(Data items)
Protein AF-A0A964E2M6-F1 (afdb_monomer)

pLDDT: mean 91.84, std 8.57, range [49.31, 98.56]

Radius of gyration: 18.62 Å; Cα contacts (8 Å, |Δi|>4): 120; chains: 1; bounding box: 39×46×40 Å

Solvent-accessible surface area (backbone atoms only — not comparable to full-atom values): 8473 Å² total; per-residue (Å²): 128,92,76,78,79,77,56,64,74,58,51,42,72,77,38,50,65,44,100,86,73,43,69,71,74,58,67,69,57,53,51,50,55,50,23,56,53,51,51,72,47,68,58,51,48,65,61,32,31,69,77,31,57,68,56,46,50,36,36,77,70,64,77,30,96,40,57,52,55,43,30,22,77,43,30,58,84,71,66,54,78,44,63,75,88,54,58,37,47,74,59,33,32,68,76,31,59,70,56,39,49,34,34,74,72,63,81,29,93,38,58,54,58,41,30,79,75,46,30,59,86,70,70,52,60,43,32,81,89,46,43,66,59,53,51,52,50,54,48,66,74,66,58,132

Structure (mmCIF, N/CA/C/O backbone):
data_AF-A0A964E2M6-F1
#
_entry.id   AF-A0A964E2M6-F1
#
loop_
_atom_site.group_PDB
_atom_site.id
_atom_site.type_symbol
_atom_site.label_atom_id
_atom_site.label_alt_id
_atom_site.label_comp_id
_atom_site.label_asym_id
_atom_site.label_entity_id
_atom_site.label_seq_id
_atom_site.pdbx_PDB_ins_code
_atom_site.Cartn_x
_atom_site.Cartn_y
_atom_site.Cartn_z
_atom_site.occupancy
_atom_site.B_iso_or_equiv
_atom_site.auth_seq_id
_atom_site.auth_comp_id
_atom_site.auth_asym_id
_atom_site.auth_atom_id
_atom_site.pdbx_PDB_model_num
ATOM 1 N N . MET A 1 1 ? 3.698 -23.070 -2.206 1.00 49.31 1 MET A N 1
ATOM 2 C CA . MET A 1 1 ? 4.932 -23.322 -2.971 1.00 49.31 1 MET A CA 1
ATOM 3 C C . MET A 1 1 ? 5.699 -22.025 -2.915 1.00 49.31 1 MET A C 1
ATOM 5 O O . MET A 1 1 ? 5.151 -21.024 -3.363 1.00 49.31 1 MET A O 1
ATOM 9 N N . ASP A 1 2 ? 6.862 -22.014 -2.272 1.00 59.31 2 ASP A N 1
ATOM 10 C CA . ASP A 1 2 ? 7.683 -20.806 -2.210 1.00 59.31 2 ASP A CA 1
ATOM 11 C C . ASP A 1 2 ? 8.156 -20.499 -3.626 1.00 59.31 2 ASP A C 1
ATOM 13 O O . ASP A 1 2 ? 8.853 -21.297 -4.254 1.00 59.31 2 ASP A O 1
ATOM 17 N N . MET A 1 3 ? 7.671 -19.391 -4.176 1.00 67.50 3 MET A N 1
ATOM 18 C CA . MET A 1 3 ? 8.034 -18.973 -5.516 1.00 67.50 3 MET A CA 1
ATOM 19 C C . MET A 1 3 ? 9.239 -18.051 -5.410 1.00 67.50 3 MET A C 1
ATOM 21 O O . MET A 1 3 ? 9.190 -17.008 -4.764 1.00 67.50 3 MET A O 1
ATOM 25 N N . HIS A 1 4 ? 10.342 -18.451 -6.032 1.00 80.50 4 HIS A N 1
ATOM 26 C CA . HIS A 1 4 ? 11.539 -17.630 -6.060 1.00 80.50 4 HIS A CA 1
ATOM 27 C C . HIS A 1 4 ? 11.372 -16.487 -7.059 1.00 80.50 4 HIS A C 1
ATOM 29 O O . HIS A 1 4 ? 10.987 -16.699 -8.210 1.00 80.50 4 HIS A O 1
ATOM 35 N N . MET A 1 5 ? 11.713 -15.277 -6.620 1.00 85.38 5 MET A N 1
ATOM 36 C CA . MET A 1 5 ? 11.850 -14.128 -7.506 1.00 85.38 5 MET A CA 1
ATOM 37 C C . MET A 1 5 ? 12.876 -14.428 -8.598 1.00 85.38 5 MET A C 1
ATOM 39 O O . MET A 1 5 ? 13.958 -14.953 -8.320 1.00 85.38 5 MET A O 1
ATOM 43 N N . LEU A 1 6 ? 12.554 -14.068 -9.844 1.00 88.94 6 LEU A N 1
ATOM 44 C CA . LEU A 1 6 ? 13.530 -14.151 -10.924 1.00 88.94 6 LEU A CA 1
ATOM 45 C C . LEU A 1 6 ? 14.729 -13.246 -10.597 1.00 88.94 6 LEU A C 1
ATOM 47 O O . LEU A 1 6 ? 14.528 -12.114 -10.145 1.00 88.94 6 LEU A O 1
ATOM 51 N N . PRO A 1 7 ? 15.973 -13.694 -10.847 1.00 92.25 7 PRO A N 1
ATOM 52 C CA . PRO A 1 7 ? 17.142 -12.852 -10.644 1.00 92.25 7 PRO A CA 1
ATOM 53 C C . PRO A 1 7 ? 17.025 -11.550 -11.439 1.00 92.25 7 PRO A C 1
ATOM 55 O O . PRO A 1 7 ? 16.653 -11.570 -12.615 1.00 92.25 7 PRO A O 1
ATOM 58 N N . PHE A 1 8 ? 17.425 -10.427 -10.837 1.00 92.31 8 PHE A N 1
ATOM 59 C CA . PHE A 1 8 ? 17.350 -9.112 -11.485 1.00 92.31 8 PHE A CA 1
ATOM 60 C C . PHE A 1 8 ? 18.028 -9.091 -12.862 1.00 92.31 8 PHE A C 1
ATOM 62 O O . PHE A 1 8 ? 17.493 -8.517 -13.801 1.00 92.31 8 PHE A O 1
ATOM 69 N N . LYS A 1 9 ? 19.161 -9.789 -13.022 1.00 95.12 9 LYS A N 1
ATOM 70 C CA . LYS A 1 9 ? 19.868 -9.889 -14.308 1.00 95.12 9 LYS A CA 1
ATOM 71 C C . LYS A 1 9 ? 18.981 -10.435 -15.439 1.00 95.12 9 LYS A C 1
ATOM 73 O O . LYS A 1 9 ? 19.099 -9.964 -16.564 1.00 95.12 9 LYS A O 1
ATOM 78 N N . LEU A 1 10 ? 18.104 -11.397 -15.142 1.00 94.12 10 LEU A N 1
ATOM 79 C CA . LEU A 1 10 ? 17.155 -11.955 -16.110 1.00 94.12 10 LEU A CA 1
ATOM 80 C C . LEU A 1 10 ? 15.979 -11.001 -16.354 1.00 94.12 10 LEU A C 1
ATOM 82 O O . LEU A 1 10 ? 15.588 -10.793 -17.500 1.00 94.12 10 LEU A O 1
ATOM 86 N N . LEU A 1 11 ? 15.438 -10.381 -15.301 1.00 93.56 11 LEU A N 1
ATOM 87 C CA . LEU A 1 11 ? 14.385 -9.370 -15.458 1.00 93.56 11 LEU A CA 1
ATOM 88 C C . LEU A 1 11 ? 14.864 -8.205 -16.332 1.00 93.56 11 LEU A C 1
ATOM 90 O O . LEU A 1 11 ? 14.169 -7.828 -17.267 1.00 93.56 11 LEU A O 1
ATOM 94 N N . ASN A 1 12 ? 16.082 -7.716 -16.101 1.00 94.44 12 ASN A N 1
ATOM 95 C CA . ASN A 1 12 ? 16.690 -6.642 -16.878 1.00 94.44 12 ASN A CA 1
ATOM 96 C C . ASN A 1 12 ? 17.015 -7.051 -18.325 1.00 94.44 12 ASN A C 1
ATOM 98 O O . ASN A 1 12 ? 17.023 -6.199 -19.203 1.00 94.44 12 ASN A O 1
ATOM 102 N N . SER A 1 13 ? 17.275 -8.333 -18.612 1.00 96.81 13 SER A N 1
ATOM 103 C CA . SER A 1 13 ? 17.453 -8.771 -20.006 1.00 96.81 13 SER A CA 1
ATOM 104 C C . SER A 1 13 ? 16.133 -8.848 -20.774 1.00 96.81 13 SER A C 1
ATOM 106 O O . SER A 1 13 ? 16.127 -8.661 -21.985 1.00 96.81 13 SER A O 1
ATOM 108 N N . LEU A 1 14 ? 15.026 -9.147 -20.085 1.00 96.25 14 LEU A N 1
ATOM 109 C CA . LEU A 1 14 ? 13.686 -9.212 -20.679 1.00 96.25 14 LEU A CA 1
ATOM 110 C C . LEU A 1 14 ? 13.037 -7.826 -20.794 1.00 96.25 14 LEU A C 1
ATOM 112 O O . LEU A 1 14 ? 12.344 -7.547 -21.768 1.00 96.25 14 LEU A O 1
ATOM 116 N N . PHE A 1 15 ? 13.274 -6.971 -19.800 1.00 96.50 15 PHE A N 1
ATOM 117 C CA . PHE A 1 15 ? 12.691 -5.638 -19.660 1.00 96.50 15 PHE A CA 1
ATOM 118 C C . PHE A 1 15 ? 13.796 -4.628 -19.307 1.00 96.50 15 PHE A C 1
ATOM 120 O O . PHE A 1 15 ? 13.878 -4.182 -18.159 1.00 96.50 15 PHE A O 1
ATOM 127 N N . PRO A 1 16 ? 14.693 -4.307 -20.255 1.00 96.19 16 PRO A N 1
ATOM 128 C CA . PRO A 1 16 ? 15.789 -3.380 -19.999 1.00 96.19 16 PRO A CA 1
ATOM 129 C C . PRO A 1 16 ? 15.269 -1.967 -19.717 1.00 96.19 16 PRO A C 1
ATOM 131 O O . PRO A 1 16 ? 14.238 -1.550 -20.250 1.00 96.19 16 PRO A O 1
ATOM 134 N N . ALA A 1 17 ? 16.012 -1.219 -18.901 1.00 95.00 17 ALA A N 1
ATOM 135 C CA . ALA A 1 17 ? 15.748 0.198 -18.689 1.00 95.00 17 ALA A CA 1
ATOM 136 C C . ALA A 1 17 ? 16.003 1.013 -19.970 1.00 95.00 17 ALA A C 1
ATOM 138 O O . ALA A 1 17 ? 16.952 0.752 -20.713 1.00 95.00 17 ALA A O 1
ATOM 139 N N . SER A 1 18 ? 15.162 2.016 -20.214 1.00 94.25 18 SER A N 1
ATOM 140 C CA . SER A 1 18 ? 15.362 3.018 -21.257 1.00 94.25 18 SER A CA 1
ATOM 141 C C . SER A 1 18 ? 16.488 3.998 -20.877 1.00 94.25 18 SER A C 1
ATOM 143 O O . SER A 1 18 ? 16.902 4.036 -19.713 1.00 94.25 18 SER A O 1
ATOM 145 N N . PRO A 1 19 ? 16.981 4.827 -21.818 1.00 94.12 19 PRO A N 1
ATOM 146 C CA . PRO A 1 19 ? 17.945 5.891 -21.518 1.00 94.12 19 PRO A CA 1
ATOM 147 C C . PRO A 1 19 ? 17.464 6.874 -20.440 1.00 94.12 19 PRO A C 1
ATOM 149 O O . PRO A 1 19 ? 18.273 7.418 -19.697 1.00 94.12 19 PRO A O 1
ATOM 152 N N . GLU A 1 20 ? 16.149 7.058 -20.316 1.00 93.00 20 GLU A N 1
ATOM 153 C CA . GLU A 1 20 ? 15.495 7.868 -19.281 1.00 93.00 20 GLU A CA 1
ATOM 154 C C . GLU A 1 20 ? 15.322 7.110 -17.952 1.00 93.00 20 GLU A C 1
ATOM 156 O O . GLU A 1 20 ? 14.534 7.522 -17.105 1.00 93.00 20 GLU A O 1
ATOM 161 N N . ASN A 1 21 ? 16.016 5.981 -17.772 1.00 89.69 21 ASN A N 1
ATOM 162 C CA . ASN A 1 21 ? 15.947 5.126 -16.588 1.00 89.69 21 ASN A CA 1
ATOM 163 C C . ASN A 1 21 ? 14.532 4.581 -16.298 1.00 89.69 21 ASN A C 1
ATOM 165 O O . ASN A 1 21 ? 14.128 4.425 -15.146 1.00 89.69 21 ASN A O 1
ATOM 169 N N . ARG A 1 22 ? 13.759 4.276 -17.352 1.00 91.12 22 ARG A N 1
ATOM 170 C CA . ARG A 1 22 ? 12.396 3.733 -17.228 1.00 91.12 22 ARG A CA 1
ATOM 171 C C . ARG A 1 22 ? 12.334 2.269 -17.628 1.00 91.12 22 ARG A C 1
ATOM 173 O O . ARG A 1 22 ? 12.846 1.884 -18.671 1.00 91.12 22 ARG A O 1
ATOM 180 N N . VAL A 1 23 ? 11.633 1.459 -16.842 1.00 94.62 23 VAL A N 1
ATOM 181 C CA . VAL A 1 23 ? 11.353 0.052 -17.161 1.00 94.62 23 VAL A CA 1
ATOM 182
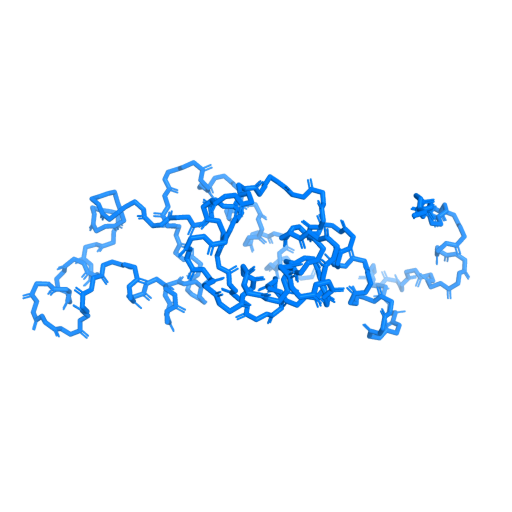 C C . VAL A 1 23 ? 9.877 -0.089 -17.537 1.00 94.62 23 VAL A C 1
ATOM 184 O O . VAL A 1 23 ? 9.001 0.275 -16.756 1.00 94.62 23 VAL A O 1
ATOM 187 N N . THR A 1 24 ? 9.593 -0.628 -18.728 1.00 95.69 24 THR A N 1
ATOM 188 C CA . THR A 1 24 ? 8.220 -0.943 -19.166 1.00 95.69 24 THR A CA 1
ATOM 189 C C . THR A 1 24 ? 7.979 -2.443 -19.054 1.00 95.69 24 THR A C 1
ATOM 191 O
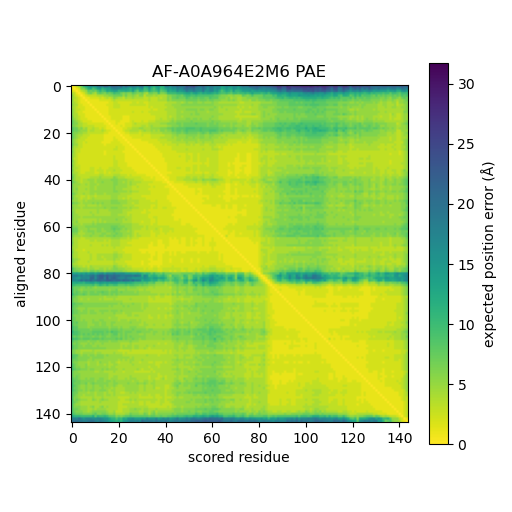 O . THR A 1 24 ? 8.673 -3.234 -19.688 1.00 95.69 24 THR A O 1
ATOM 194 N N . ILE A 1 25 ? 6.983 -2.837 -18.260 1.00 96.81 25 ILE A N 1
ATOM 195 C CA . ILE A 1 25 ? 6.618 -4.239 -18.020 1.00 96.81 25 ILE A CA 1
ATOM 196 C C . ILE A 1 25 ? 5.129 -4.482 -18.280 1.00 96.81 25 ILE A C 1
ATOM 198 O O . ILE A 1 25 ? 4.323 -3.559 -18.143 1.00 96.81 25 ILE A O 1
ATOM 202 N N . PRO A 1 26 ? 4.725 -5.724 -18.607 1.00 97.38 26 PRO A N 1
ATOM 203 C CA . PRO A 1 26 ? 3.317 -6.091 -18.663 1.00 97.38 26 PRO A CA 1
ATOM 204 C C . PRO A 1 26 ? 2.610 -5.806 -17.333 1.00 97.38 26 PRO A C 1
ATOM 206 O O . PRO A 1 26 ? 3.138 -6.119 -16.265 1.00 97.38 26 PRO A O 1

- **TO DO**
Taking the entries above, write out exactly each line from the one holding "ATOM 39 O O" to the one holding "ATOM 94 N N", both included, and stop there.

- **ANSWER TO THIS EXERCISE**
ATOM 39 O O . MET A 1 5 ? 13.958 -14.953 -8.320 1.00 85.38 5 MET A O 1
ATOM 43 N N . LEU A 1 6 ? 12.554 -14.068 -9.844 1.00 88.94 6 LEU A N 1
ATOM 44 C CA . LEU A 1 6 ? 13.530 -14.151 -10.924 1.00 88.94 6 LEU A CA 1
ATOM 45 C C . LEU A 1 6 ? 14.729 -13.246 -10.597 1.00 88.94 6 LEU A C 1
ATOM 47 O O . LEU A 1 6 ? 14.528 -12.114 -10.145 1.00 88.94 6 LEU A O 1
ATOM 51 N N . PRO A 1 7 ? 15.973 -13.694 -10.847 1.00 92.25 7 PRO A N 1
ATOM 52 C CA . PRO A 1 7 ? 17.142 -12.852 -10.644 1.00 92.25 7 PRO A CA 1
ATOM 53 C C . PRO A 1 7 ? 17.025 -11.550 -11.439 1.00 92.25 7 PRO A C 1
ATOM 55 O O . PRO A 1 7 ? 16.653 -11.570 -12.615 1.00 92.25 7 PRO A O 1
ATOM 58 N N . PHE A 1 8 ? 17.425 -10.427 -10.837 1.00 92.31 8 PHE A N 1
ATOM 59 C CA . PHE A 1 8 ? 17.350 -9.112 -11.485 1.00 92.31 8 PHE A CA 1
ATOM 60 C C . PHE A 1 8 ? 18.028 -9.091 -12.862 1.00 92.31 8 PHE A C 1
ATOM 62 O O . PHE A 1 8 ? 17.493 -8.517 -13.801 1.00 92.31 8 PHE A O 1
ATOM 69 N N . LYS A 1 9 ? 19.161 -9.789 -13.022 1.00 95.12 9 LYS A N 1
ATOM 70 C CA . LYS A 1 9 ? 19.868 -9.889 -14.308 1.00 95.12 9 LYS A CA 1
ATOM 71 C C . LYS A 1 9 ? 18.981 -10.435 -15.439 1.00 95.12 9 LYS A C 1
ATOM 73 O O . LYS A 1 9 ? 19.099 -9.964 -16.564 1.00 95.12 9 LYS A O 1
ATOM 78 N N . LEU A 1 10 ? 18.104 -11.397 -15.142 1.00 94.12 10 LEU A N 1
ATOM 79 C CA . LEU A 1 10 ? 17.155 -11.955 -16.110 1.00 94.12 10 LEU A CA 1
ATOM 80 C C . LEU A 1 10 ? 15.979 -11.001 -16.354 1.00 94.12 10 LEU A C 1
ATOM 82 O O . LEU A 1 10 ? 15.588 -10.793 -17.500 1.00 94.12 10 LEU A O 1
ATOM 86 N N . LEU A 1 11 ? 15.438 -10.381 -15.301 1.00 93.56 11 LEU A N 1
ATOM 87 C CA . LEU A 1 11 ? 14.385 -9.370 -15.458 1.00 93.56 11 LEU A CA 1
ATOM 88 C C . LEU A 1 11 ? 14.864 -8.205 -16.332 1.00 93.56 11 LEU A C 1
ATOM 90 O O . LEU A 1 11 ? 14.169 -7.828 -17.267 1.00 93.56 11 LEU A O 1
ATOM 94 N N . ASN A 1 12 ? 16.082 -7.716 -16.101 1.00 94.44 12 ASN A N 1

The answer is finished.